Tony's observations when he opened this thread were right on the money for the Equinox PBEM.
Trust me, Jay, there was plenty of social connection this way, even more so than on, say, a forum on the Forge and a lot of face-to-face games I've been in. The social contract was not weak, tho it was heavily negotiated and often relied on GM Force and, in some dysfunctional cases, outright social manipulation by the various players/GM. However, this doesn't mean it isn't a valid model, minus the dysfunction, which had more to do with the GM's ego than the medium.
A lot of the sort of contingent moves that M.J. mentions were also used, tho not as much as you'd expect. Also the situation where NPCs were farmed out to players that Claire refers to was heavily used, and quite successfully. In many cases, people had, in essence, multiple PCs, which increased the number of threads one could be involved in, as the genre made things rather clique-oriented, so sometimes you needed to have someone of a particular political clique to engage in certain plotlines.
Also, I will note one advantage of the email medium that people haven't mentioned: It was easy to "pass notes". For a highlly political, paranoid game, this is vital. Every PC in the game had spy networks, and the results of those networks were represented by the GM quietly forwarding messages from private threads to other players. (As I said, Craig, the GM, was cc'd on all threads...)

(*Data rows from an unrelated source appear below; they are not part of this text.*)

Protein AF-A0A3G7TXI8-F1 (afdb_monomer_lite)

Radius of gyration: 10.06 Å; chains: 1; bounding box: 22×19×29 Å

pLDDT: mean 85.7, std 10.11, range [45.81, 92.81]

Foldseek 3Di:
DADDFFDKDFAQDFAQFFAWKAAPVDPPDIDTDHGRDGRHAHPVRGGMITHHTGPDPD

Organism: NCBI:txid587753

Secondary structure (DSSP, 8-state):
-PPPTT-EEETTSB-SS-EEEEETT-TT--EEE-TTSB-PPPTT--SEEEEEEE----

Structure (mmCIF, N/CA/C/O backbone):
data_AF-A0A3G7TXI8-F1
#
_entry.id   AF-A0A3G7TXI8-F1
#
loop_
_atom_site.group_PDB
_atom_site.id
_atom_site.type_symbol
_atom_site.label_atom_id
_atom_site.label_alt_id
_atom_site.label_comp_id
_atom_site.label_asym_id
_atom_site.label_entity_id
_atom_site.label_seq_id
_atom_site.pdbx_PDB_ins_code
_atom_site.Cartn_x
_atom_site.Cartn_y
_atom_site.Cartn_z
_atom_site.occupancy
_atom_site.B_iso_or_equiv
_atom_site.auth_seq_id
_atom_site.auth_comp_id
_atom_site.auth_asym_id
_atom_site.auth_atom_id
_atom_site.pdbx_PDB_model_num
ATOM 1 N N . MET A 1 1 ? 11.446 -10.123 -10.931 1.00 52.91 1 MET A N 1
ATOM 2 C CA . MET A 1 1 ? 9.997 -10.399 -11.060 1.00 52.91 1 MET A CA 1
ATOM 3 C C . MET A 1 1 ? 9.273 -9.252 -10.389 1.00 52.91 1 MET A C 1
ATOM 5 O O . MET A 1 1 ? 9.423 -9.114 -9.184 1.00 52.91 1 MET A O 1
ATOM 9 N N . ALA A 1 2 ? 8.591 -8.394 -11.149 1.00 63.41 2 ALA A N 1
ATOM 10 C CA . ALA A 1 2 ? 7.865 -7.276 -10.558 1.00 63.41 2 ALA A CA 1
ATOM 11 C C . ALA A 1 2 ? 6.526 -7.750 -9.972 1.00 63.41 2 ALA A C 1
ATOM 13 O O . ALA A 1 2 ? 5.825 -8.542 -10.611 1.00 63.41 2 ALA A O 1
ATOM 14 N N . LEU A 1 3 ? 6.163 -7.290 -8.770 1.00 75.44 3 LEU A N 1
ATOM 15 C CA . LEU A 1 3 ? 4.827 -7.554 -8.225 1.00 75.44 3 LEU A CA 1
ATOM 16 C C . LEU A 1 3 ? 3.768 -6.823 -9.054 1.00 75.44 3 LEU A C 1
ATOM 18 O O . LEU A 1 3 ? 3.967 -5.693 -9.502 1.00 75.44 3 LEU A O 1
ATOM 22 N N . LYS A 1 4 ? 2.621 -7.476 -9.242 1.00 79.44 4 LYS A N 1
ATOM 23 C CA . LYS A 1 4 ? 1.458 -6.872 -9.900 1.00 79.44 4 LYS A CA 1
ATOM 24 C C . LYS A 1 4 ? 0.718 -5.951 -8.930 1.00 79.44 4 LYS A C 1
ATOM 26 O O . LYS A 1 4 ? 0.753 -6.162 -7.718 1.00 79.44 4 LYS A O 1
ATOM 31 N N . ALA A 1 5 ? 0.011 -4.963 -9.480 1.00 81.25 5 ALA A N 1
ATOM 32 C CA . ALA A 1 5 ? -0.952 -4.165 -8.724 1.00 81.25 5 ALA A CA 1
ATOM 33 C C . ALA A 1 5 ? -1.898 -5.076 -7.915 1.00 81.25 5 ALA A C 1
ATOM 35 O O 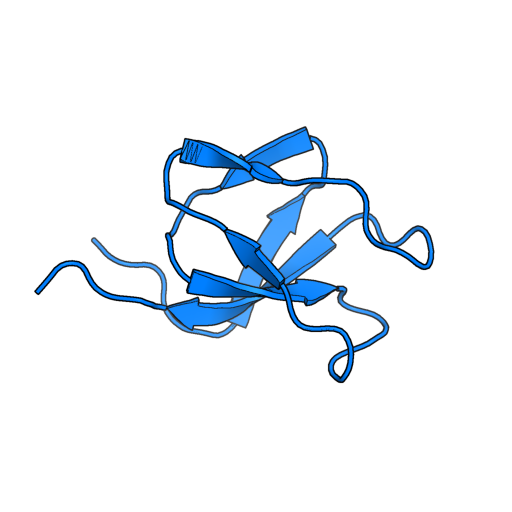. ALA A 1 5 ? -2.314 -6.128 -8.403 1.00 81.25 5 ALA A O 1
ATOM 36 N N . GLY A 1 6 ? -2.195 -4.686 -6.677 1.00 84.56 6 GLY A N 1
ATOM 37 C CA . GLY A 1 6 ? -2.929 -5.483 -5.693 1.00 84.56 6 GLY A CA 1
ATOM 38 C C . GLY A 1 6 ? -2.046 -6.262 -4.712 1.00 84.56 6 GLY A C 1
ATOM 39 O O . GLY A 1 6 ? -2.574 -6.831 -3.762 1.00 84.56 6 GLY A O 1
ATOM 40 N N . ALA A 1 7 ? -0.721 -6.274 -4.894 1.00 90.12 7 ALA A N 1
ATOM 41 C CA . ALA A 1 7 ? 0.198 -6.802 -3.887 1.00 90.12 7 ALA A CA 1
ATOM 42 C C . ALA A 1 7 ? 0.076 -6.031 -2.567 1.00 90.12 7 ALA A C 1
ATOM 44 O O . ALA A 1 7 ? -0.109 -4.817 -2.580 1.00 90.12 7 ALA A O 1
ATOM 45 N N . THR A 1 8 ? 0.213 -6.719 -1.438 1.00 91.19 8 THR A N 1
ATOM 46 C CA . THR A 1 8 ? 0.164 -6.108 -0.107 1.00 91.19 8 THR A CA 1
ATOM 47 C C . THR A 1 8 ? 1.509 -6.215 0.594 1.00 91.19 8 THR A C 1
ATOM 49 O O . THR A 1 8 ? 2.224 -7.192 0.388 1.00 91.19 8 THR A O 1
ATOM 52 N N . ALA A 1 9 ? 1.833 -5.233 1.426 1.00 90.75 9 ALA A N 1
ATOM 53 C CA . ALA A 1 9 ? 3.008 -5.249 2.292 1.00 90.75 9 ALA A CA 1
ATOM 54 C C . ALA A 1 9 ? 2.671 -4.607 3.642 1.00 90.75 9 ALA A C 1
ATOM 56 O O . ALA A 1 9 ? 1.872 -3.669 3.702 1.00 90.75 9 ALA A O 1
ATOM 57 N N . GLU A 1 10 ? 3.267 -5.101 4.716 1.00 92.19 10 GLU A N 1
ATOM 58 C CA . GLU A 1 10 ? 3.109 -4.610 6.079 1.00 92.19 10 GLU A CA 1
ATOM 59 C C . GLU A 1 10 ? 3.914 -3.326 6.318 1.00 92.19 10 GLU A C 1
ATOM 61 O O . GLU A 1 10 ? 4.923 -3.028 5.677 1.00 92.19 10 GLU A O 1
ATOM 66 N N . ILE A 1 11 ? 3.469 -2.519 7.275 1.00 90.81 11 ILE A N 1
ATOM 67 C CA . ILE A 1 11 ? 4.257 -1.384 7.754 1.00 90.81 11 ILE A CA 1
ATOM 68 C C . ILE A 1 11 ? 5.537 -1.884 8.444 1.00 90.81 11 ILE A C 1
ATOM 70 O O . ILE A 1 11 ? 5.522 -2.840 9.212 1.00 90.81 11 ILE A O 1
ATOM 74 N N . GLY A 1 12 ? 6.663 -1.221 8.190 1.00 89.31 12 GLY A N 1
ATOM 75 C CA . GLY A 1 12 ? 7.960 -1.575 8.771 1.00 89.31 12 GLY A CA 1
ATOM 76 C C . GLY A 1 12 ? 8.741 -2.661 8.024 1.00 89.31 12 GLY A C 1
ATOM 77 O O . G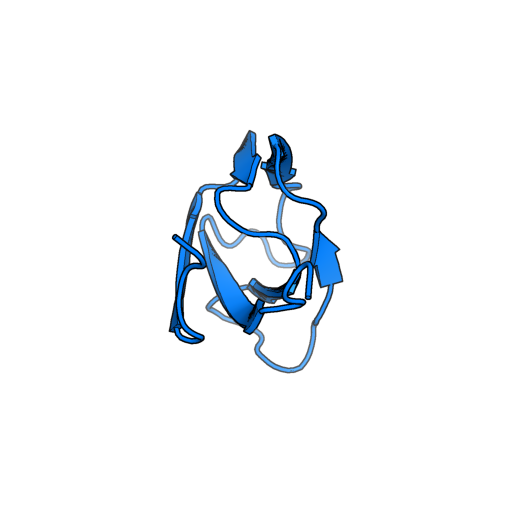LY A 1 12 ? 9.933 -2.816 8.295 1.00 89.31 12 GLY A O 1
ATOM 78 N N . GLU A 1 13 ? 8.146 -3.360 7.053 1.00 90.75 13 GLU A N 1
ATOM 79 C CA . GLU A 1 13 ? 8.883 -4.300 6.201 1.00 90.75 13 GLU A CA 1
ATOM 80 C C . GLU A 1 13 ? 9.562 -3.597 5.012 1.00 90.75 13 GLU A C 1
ATOM 82 O O . GLU A 1 13 ? 9.260 -2.447 4.672 1.00 90.75 13 GLU A O 1
ATOM 87 N N . LYS A 1 14 ? 10.500 -4.289 4.353 1.00 90.44 14 LYS A N 1
ATOM 88 C CA . LYS A 1 14 ? 11.097 -3.791 3.108 1.00 90.44 14 LYS A CA 1
ATOM 89 C C . LYS A 1 14 ? 10.097 -3.920 1.966 1.00 90.44 14 LYS A C 1
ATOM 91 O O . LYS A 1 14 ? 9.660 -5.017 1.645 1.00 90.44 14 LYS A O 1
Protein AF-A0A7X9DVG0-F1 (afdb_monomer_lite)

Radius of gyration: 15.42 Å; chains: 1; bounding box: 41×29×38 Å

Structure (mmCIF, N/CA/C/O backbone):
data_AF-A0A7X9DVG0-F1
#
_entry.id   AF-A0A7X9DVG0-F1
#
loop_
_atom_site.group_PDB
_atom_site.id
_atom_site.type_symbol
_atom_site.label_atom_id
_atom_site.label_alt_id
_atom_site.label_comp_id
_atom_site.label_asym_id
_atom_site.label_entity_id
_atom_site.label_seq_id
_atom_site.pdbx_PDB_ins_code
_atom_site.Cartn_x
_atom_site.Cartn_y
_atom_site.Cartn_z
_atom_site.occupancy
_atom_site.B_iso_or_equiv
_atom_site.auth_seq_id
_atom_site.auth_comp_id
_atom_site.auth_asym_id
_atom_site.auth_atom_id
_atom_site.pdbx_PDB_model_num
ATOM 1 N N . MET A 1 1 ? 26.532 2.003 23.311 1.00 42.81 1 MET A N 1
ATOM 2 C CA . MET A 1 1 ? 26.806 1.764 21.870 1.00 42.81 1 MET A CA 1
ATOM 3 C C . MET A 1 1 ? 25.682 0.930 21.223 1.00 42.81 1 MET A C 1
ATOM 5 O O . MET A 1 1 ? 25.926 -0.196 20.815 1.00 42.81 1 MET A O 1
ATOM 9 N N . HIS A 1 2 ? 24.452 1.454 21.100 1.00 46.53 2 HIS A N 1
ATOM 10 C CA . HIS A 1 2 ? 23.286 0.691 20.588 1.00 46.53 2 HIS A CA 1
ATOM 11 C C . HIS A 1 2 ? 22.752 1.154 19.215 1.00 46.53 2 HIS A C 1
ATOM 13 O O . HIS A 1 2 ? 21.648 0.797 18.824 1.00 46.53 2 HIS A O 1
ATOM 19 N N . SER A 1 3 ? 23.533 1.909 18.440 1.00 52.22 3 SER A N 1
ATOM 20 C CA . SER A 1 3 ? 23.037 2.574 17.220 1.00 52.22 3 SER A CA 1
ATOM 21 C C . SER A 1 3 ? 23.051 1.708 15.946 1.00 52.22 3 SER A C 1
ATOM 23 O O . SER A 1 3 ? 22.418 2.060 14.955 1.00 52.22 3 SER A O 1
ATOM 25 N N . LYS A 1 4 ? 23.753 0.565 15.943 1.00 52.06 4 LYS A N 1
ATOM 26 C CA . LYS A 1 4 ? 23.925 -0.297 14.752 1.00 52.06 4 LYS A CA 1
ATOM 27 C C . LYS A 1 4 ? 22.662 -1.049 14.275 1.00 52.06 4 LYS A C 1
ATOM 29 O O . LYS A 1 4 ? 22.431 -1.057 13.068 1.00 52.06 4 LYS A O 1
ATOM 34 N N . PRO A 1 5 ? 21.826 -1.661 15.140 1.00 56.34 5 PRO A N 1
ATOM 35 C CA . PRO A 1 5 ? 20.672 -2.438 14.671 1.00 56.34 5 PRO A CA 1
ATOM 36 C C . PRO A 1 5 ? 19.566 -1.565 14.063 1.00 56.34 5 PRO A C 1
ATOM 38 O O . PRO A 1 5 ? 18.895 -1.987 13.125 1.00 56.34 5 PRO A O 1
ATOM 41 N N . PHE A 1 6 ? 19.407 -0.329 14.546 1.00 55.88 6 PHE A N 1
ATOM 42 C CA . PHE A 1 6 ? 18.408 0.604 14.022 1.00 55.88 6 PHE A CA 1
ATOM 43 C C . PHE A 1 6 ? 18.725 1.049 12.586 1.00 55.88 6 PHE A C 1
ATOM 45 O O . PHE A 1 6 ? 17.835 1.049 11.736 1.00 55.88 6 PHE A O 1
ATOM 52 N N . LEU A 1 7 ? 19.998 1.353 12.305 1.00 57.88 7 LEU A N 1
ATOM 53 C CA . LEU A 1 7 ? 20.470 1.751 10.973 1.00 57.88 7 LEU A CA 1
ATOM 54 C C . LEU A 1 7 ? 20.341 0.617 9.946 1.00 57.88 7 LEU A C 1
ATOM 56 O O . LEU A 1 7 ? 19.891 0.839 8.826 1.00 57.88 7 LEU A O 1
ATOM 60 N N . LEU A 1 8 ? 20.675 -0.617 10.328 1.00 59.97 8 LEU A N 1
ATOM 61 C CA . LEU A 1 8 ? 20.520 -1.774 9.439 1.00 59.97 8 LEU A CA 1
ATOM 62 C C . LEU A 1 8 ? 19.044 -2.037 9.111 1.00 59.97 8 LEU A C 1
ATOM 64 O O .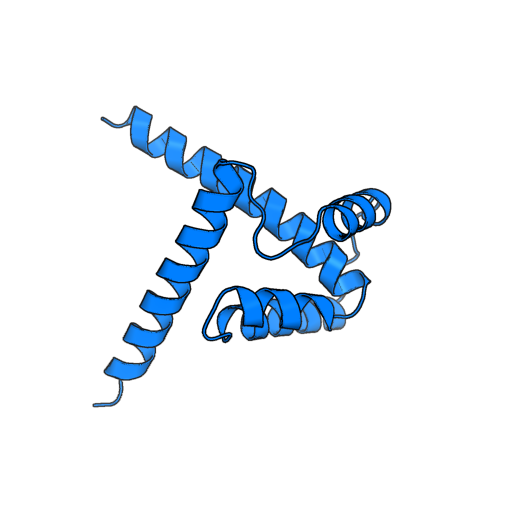 LEU A 1 8 ? 18.695 -2.275 7.956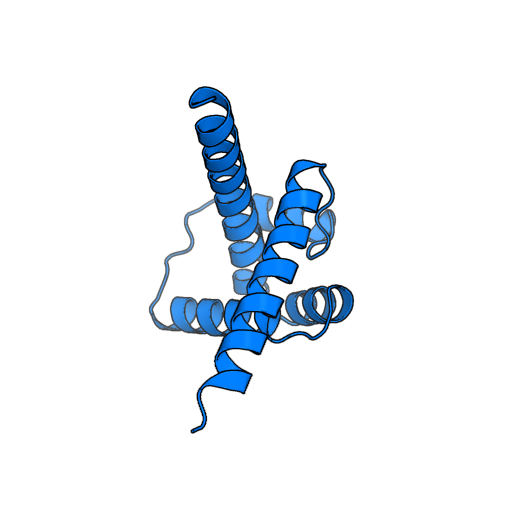 1.00 59.97 8 LEU A O 1
ATOM 68 N N . ALA A 1 9 ? 18.159 -1.914 10.104 1.00 60.84 9 ALA A N 1
ATOM 69 C CA . ALA A 1 9 ? 16.723 -2.048 9.896 1.00 60.84 9 ALA A CA 1
ATOM 70 C C . ALA A 1 9 ? 16.136 -0.912 9.040 1.00 60.84 9 ALA A C 1
ATOM 72 O O . ALA A 1 9 ? 15.169 -1.137 8.316 1.00 60.84 9 ALA A O 1
ATOM 73 N N . SER A 1 10 ? 16.661 0.317 9.108 1.00 67.38 10 SER A N 1
ATOM 74 C CA . SER A 1 10 ? 16.209 1.410 8.233 1.00 67.38 10 SER A CA 1
ATOM 75 C C . SER A 1 10 ? 16.695 1.241 6.793 1.00 67.38 10 SER A C 1
ATOM 77 O O . SER A 1 10 ? 15.905 1.450 5.878 1.00 67.38 10 SER A O 1
ATOM 79 N N . ILE A 1 11 ? 17.939 0.797 6.588 1.00 70.88 11 ILE A N 1
ATOM 80 C CA . ILE A 1 11 ? 18.488 0.520 5.250 1.00 70.88 11 ILE A CA 1
ATOM 81 C C . ILE A 1 11 ? 17.719 -0.625 4.584 1.00 70.88 11 ILE A C 1
ATOM 83 O O . ILE A 1 11 ? 17.253 -0.478 3.461 1.00 70.88 11 ILE A O 1
ATOM 87 N N . GLN A 1 12 ? 17.489 -1.733 5.295 1.00 72.88 12 GLN A N 1
ATOM 88 C CA . GLN A 1 12 ? 16.734 -2.862 4.745 1.00 72.88 12 GLN A CA 1
ATOM 89 C C . GLN A 1 12 ? 15.296 -2.475 4.363 1.00 72.88 12 GLN A C 1
ATOM 91 O O . GLN A 1 12 ? 14.789 -2.909 3.329 1.00 72.88 12 GLN A O 1
ATOM 96 N N . ARG A 1 13 ? 14.637 -1.644 5.183 1.00 75.19 13 ARG A N 1
ATOM 97 C CA . ARG A 1 13 ? 13.293 -1.122 4.888 1.00 75.19 13 ARG A CA 1
ATOM 98 C C . ARG A 1 13 ? 13.285 -0.234 3.649 1.00 75.19 13 ARG A C 1
ATOM 100 O O . ARG A 1 13 ? 12.377 -0.359 2.833 1.00 75.19 13 ARG A O 1
ATOM 107 N N . TYR A 1 14 ? 14.297 0.617 3.499 1.00 78.50 14 TYR A N 1
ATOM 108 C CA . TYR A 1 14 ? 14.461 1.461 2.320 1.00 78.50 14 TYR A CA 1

In fact, I believe this game is still ongoing successfully, tho I dropped out because of OOC issues with the aforementioned control-freak GM. Which is too bad, because we did a lot of interesting Social Contract work in that game, in retrospect. (Tangentially, to get an idea of the sort of game and history we were dealing with check out the
Misery FAQ
I wrote for the game, written in reaction to new players who didn't like bad stuff happening to their characters. In retrospect, it was an attempt to communicate certain aspects of the Social Contract (i.e. "this is an angstbunny game") to new players, perhaps in a slightly disfunctional manner.)